As a branch of physics and a subdivision of classical mechanics, kinematics identifies the possible motion of points, objects (bodies), and systems of objects (bodies) geometrically without consideration of the effects (causes) of the motions. It deals with any motion of any object. For mathematics, kinematics is a bridge connecting geometry, physics, and mechanism, we can say that it means geometry of motion. Moreover, kinematics is important to astrophysics, mechanical engineering, physics, biomechanics and robotics. The geometry of such a one- or two-parameter motion of points, bodies, and systems of bodies has a number of applications in physics, geometric design, and design and trajectory of robotics.

Mathematicians, physicists, and mechanists have investigated a rigid body motion in different ways. In general, if a rigid body moves, both its orientation and position vary with time. In the kinematic meaning, these changes are called rotation and translation, respectively. A rigid body, programmed to move in a plane with a one/two independent degree/degrees of freedom is defined as a one-/two-parameter planar motion.

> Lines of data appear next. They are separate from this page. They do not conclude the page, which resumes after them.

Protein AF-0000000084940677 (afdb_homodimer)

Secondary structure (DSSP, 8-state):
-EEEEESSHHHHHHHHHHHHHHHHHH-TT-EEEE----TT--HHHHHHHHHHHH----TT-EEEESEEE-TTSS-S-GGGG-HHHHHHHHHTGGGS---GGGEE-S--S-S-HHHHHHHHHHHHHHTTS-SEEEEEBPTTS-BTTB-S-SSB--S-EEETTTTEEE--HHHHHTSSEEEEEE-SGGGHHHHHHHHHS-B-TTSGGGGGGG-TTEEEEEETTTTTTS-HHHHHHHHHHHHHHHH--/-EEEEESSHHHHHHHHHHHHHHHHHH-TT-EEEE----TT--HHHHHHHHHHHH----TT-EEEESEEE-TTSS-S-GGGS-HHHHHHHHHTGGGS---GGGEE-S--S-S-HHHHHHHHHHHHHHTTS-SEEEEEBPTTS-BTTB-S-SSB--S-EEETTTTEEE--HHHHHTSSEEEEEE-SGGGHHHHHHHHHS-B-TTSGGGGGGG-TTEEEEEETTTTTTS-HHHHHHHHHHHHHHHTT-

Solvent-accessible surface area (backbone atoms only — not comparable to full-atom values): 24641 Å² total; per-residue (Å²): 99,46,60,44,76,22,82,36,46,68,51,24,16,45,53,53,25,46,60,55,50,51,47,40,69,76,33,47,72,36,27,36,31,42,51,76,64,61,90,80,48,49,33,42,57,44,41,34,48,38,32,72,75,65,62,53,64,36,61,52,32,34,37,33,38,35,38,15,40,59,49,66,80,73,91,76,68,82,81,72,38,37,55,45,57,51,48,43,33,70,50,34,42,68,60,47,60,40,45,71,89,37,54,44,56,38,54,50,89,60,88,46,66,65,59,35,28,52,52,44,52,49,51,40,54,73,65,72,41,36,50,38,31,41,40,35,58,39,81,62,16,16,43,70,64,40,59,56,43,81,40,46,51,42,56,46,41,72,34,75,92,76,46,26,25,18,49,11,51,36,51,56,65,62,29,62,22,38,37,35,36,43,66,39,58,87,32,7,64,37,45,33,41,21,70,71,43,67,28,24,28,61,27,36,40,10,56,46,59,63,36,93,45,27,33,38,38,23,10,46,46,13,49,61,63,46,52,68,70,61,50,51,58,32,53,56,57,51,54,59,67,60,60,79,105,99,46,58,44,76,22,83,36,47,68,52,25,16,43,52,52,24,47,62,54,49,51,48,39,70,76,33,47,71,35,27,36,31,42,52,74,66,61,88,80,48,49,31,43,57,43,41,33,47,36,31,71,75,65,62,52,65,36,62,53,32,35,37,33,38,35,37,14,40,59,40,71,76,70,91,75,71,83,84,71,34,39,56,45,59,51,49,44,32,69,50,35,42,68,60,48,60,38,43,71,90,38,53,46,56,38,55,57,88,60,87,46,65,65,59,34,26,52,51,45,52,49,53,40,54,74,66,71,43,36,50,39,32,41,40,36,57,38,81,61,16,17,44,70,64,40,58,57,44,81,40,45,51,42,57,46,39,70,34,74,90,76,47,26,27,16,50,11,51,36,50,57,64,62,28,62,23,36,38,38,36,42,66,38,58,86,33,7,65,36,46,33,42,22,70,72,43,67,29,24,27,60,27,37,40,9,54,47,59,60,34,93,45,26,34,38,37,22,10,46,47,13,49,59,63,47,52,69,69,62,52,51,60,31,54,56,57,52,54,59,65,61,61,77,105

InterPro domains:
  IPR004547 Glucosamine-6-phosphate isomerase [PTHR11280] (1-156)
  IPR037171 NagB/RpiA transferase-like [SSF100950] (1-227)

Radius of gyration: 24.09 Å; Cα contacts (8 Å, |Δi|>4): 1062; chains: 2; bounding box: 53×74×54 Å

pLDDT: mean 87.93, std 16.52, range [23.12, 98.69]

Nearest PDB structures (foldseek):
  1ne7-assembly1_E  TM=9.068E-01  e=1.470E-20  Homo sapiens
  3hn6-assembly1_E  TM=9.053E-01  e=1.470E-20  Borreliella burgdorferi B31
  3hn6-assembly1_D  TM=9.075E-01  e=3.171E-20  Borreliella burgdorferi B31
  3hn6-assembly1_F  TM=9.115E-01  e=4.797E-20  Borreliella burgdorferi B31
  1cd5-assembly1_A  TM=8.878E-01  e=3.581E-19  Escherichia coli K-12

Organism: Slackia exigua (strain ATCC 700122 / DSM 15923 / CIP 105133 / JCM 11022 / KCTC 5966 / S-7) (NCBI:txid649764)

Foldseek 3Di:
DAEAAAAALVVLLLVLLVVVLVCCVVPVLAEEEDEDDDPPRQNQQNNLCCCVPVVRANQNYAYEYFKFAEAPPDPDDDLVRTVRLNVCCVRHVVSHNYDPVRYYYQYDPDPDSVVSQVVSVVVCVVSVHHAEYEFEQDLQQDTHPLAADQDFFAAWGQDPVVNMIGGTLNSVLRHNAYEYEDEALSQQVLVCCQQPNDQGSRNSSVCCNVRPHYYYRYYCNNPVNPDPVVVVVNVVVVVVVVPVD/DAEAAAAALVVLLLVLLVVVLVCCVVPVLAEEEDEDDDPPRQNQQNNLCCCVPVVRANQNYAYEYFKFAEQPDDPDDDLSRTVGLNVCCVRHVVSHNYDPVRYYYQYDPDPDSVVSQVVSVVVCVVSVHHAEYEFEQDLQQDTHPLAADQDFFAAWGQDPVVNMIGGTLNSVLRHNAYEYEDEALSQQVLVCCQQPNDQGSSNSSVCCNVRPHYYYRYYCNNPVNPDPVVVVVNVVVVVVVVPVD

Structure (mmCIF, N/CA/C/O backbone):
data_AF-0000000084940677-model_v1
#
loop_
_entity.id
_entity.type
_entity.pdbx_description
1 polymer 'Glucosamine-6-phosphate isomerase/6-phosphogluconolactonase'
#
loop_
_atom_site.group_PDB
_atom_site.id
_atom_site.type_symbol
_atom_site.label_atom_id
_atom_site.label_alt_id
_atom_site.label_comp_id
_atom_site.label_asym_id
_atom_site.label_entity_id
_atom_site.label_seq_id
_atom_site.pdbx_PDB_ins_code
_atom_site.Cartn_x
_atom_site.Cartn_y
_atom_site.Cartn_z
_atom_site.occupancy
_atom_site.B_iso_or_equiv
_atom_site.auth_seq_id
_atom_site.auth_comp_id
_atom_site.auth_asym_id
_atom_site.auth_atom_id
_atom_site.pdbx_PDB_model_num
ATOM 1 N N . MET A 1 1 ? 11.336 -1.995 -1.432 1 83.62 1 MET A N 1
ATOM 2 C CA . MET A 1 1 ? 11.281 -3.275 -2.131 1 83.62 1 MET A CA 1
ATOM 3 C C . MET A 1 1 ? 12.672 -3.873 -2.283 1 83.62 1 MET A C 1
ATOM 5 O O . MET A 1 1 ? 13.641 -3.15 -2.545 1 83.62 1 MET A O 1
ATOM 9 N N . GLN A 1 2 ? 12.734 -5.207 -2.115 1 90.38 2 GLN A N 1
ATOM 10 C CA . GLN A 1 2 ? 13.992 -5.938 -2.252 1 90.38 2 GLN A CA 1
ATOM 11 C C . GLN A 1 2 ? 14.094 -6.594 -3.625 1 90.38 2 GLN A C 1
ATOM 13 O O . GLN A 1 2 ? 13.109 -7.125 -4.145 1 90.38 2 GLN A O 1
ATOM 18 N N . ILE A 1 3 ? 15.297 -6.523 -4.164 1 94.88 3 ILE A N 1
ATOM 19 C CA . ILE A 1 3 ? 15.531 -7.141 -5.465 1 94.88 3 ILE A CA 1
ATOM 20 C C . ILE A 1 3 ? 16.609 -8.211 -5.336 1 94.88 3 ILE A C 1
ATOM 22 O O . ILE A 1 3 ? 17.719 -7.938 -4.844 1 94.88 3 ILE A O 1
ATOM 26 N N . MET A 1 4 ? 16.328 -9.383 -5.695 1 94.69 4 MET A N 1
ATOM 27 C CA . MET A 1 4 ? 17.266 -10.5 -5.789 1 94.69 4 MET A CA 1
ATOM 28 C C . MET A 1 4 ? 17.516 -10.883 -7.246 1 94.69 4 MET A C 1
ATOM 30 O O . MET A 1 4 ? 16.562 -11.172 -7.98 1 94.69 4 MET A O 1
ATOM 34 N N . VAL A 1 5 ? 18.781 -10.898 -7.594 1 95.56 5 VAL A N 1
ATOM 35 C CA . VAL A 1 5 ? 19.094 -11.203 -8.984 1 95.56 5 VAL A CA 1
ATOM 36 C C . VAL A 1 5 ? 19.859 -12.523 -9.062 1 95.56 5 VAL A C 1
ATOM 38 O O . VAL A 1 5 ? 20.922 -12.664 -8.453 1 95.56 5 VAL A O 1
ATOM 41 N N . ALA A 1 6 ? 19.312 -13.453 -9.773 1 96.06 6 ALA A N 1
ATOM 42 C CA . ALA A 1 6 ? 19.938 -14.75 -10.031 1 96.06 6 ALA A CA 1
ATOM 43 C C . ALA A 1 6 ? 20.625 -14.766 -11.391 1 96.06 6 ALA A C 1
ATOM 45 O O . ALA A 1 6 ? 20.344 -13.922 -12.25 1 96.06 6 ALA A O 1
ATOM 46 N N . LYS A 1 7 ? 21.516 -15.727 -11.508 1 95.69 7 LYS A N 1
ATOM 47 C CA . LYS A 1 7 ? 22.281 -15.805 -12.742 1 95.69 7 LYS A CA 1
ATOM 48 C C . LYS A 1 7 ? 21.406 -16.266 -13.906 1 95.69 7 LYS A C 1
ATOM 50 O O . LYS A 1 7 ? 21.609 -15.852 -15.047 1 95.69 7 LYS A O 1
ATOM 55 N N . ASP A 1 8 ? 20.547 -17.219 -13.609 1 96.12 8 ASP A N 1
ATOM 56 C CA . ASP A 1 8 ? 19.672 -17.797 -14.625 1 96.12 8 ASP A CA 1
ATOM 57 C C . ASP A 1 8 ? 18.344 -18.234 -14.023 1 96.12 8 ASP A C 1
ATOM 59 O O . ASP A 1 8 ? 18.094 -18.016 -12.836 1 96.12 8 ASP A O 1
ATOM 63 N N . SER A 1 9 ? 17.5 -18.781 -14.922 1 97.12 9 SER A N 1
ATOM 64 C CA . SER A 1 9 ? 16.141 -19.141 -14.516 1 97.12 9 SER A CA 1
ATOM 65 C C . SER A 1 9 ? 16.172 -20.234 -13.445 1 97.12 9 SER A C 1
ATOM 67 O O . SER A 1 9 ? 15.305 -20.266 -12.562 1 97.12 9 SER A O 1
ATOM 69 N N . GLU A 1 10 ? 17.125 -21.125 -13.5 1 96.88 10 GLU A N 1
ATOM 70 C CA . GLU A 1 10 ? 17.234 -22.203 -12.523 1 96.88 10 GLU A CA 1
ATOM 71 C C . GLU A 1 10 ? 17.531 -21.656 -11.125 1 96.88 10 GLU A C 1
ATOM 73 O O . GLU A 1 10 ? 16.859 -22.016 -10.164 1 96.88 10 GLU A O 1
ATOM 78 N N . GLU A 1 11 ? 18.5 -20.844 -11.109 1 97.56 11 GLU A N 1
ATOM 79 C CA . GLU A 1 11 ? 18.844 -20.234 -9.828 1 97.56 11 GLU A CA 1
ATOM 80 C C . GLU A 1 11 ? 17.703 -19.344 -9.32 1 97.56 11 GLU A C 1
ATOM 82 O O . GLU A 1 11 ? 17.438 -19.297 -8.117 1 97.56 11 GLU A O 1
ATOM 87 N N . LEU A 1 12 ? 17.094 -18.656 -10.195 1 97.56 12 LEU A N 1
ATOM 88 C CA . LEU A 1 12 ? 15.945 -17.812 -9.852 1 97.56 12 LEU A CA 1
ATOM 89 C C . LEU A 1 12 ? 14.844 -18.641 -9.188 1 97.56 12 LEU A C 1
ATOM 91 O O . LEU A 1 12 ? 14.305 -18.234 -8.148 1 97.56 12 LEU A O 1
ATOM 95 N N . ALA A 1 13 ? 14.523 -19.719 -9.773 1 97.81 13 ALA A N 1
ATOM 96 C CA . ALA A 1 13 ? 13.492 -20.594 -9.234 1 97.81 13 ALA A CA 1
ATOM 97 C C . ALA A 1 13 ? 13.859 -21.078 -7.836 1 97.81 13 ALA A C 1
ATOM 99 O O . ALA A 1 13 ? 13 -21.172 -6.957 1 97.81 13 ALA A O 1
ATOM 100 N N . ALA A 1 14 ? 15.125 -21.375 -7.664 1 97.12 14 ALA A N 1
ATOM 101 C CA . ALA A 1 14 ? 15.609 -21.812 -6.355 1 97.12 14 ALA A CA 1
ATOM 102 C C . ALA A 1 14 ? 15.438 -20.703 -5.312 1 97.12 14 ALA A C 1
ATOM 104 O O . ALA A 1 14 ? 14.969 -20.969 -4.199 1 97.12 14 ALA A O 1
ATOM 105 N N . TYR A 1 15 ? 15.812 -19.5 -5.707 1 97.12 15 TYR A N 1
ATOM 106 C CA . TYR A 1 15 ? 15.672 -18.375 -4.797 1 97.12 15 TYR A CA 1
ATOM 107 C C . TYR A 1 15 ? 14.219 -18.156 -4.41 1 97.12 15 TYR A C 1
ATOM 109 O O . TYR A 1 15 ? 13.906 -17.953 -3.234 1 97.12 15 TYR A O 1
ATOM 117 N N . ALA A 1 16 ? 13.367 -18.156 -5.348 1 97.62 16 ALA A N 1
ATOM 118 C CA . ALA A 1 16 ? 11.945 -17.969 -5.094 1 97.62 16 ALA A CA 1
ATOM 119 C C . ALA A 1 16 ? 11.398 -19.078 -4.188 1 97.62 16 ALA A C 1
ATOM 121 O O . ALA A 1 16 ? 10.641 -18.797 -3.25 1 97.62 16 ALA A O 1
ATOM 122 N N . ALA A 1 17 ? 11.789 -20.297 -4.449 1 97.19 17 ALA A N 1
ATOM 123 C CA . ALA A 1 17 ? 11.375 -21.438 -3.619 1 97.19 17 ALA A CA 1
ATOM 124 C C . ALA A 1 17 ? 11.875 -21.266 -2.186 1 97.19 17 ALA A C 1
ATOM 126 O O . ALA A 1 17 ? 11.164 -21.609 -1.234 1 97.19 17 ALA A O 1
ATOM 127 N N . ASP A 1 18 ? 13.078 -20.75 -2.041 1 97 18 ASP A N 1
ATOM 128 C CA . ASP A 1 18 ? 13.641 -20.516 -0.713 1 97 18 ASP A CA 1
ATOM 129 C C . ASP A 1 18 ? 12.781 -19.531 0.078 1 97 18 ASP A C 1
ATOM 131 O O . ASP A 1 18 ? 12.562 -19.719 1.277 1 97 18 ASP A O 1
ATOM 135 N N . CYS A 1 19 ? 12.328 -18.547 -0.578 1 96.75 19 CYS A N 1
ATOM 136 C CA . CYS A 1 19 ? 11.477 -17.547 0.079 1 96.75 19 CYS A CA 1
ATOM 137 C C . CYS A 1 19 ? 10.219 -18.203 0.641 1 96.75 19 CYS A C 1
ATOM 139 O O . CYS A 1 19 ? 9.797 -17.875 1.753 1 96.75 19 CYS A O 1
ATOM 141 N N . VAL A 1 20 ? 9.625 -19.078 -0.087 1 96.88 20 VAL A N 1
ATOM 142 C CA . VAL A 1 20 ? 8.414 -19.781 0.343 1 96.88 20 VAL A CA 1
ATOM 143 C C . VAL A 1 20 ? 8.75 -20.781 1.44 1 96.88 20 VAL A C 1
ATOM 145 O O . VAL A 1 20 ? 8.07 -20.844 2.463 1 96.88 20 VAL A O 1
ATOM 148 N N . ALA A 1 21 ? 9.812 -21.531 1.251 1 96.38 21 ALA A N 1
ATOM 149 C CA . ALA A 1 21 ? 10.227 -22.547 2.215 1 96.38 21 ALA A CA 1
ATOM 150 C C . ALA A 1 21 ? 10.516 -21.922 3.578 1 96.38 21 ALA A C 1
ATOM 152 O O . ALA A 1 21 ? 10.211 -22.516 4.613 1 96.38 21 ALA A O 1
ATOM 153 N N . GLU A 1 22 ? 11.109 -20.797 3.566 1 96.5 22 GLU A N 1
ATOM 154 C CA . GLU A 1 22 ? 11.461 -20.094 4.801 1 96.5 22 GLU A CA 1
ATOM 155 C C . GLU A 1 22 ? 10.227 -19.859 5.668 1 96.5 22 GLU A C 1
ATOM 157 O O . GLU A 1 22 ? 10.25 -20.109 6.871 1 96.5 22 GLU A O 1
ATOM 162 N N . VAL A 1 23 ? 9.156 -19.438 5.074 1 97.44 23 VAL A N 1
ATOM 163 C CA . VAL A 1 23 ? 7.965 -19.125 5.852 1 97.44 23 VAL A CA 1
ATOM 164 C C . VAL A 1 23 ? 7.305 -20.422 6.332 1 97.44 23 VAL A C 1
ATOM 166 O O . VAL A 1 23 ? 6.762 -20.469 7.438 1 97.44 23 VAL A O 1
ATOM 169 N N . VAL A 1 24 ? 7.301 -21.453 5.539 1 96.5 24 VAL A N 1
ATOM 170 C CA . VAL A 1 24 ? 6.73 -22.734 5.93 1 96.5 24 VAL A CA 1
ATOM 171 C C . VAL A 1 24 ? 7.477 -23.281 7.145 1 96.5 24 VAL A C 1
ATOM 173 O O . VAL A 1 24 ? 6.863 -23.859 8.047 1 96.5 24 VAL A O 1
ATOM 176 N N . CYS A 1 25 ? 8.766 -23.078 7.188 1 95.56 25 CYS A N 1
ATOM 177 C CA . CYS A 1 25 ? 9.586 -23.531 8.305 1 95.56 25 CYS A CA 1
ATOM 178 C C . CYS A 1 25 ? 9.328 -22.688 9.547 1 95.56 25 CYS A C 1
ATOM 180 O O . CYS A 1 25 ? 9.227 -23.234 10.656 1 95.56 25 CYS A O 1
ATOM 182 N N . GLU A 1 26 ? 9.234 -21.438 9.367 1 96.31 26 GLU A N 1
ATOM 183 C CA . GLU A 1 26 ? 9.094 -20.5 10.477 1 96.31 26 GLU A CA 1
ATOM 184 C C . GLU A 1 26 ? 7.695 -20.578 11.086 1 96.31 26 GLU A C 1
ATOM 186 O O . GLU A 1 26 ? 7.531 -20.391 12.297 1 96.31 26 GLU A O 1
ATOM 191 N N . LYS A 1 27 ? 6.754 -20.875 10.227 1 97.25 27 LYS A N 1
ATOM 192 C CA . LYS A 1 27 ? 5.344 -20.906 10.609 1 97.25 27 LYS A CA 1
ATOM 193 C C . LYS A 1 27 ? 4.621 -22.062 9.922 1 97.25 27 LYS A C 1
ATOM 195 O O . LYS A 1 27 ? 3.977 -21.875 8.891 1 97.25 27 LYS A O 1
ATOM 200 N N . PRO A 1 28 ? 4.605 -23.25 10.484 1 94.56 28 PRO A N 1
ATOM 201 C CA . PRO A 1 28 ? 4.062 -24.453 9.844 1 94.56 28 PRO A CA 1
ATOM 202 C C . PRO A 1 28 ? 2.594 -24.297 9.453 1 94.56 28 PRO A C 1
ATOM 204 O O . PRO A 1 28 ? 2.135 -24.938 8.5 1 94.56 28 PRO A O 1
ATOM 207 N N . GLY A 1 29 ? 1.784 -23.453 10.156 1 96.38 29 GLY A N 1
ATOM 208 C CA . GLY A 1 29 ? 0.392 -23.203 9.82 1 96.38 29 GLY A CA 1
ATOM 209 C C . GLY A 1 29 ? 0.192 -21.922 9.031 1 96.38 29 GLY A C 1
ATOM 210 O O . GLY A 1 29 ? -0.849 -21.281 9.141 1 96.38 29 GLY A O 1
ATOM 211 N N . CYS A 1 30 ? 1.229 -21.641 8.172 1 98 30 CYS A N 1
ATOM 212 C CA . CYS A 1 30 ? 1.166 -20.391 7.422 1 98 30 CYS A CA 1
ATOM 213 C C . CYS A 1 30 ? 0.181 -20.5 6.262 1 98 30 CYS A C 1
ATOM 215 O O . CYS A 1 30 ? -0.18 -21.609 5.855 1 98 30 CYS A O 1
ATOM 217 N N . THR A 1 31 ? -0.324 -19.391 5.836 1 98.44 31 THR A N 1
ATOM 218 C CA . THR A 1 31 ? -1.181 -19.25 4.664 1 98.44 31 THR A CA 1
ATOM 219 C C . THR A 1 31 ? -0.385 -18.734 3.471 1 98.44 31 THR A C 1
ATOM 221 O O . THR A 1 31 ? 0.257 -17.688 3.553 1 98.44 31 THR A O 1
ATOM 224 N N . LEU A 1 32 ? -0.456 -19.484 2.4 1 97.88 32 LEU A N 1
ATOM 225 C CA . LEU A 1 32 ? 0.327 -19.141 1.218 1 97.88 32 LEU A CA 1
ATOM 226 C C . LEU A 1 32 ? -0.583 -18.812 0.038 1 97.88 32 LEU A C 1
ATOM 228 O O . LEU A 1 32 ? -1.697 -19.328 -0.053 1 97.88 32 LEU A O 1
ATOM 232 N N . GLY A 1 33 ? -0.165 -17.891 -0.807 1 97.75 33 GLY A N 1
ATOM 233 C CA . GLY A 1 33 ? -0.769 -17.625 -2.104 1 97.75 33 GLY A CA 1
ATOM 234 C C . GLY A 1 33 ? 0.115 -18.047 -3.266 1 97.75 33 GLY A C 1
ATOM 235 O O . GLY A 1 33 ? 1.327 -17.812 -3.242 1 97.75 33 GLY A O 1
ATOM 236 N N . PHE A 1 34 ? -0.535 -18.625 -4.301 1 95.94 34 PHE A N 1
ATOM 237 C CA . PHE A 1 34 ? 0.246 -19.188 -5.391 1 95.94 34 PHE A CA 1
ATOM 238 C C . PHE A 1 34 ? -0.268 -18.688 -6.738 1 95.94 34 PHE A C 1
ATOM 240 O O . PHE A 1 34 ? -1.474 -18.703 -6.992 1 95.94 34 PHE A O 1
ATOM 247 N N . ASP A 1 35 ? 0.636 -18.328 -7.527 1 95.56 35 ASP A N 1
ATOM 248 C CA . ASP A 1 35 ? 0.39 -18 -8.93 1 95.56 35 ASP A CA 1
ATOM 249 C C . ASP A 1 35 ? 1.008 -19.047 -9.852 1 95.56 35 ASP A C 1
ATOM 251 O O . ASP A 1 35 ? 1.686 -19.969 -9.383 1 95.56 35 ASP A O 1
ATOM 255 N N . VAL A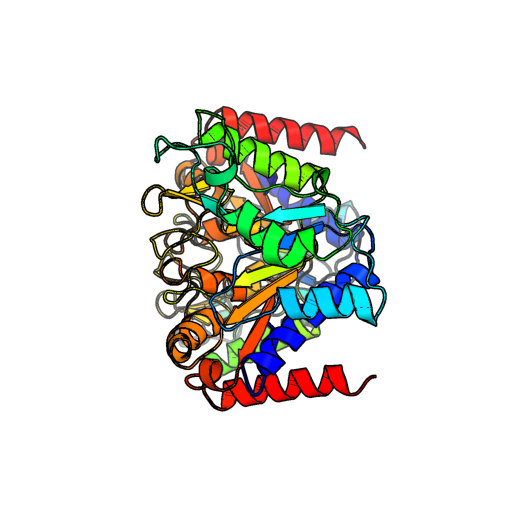 1 36 ? 0.615 -18.969 -11.102 1 90.19 36 VAL A N 1
ATOM 256 C CA . VAL A 1 36 ? 1.215 -19.859 -12.094 1 90.19 36 VAL A CA 1
ATOM 257 C C . VAL A 1 36 ? 2.404 -19.156 -12.758 1 90.19 36 VAL A C 1
ATOM 259 O O . VAL A 1 36 ? 2.42 -17.938 -12.891 1 90.19 36 VAL A O 1
ATOM 262 N N . PHE A 1 37 ? 3.404 -19.953 -13.133 1 92.31 37 PHE A N 1
ATOM 263 C CA . PHE A 1 37 ? 4.617 -19.406 -13.742 1 92.31 37 PHE A CA 1
ATOM 264 C C . PHE A 1 37 ? 4.75 -19.859 -15.188 1 92.31 37 PHE A C 1
ATOM 266 O O . PHE A 1 37 ? 4.234 -20.906 -15.562 1 92.31 37 PHE A O 1
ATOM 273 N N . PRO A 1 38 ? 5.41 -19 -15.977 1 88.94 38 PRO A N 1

In kinematics, W. Blaschke and H. R. Müller defined the one-parameter planar motions and obtained the relation between absolute, relative, and sliding velocities and accelerations in the Euclidean plane in 1956 [1]. One-parameter motions on Lorentzian plane and Galilean plane are described by A. A. Ergin and M. Akar and S. Yüce, respectively [2, 3]. They also gave the relations between the velocities and accelerations. Furthermore, A. A. Ergin investigated Lorentzian moving planes and pole points [4]. One-parameter planar motions are given in affine Cayley Klein planes (CK-planes) by generalizing of the motions in Euclidean, Galilean, and Lorentzian planes in [5]. In [6], the authors expressed the higher-order velocities, accelerations, and poles under the one-parameter planar hyperbolic motions and their inverse motions. The higher-order accelerations and poles are also presented by considering the rotation angle as a parameter of the motion and its inverse motion.

Two-parameter planar motions are investigated with different but equivalent definitions [1, 7, 8]. The two-parameter planar Euclidean motions were introduced by W. Blaschke and H. R. Müller. The polar axes of two-parameter motion, the curve plotter points, the density invariance of the polar axes transformation, the support function of two-parameter motion, the normed coordinate system, and the main one-parameter motion obtained from the two-parameter motion have been studied in the Euclidean plane [1]. Local pictures for a general two-parameter planar motions are investigated by C. G. Gibson, W. Hawes, and C. A. Hobbs in [9] and singularities of a general planar motions with two degrees of freedom are studied by C. G. Gibson, D. Marsh, and Y. Xiang in [10].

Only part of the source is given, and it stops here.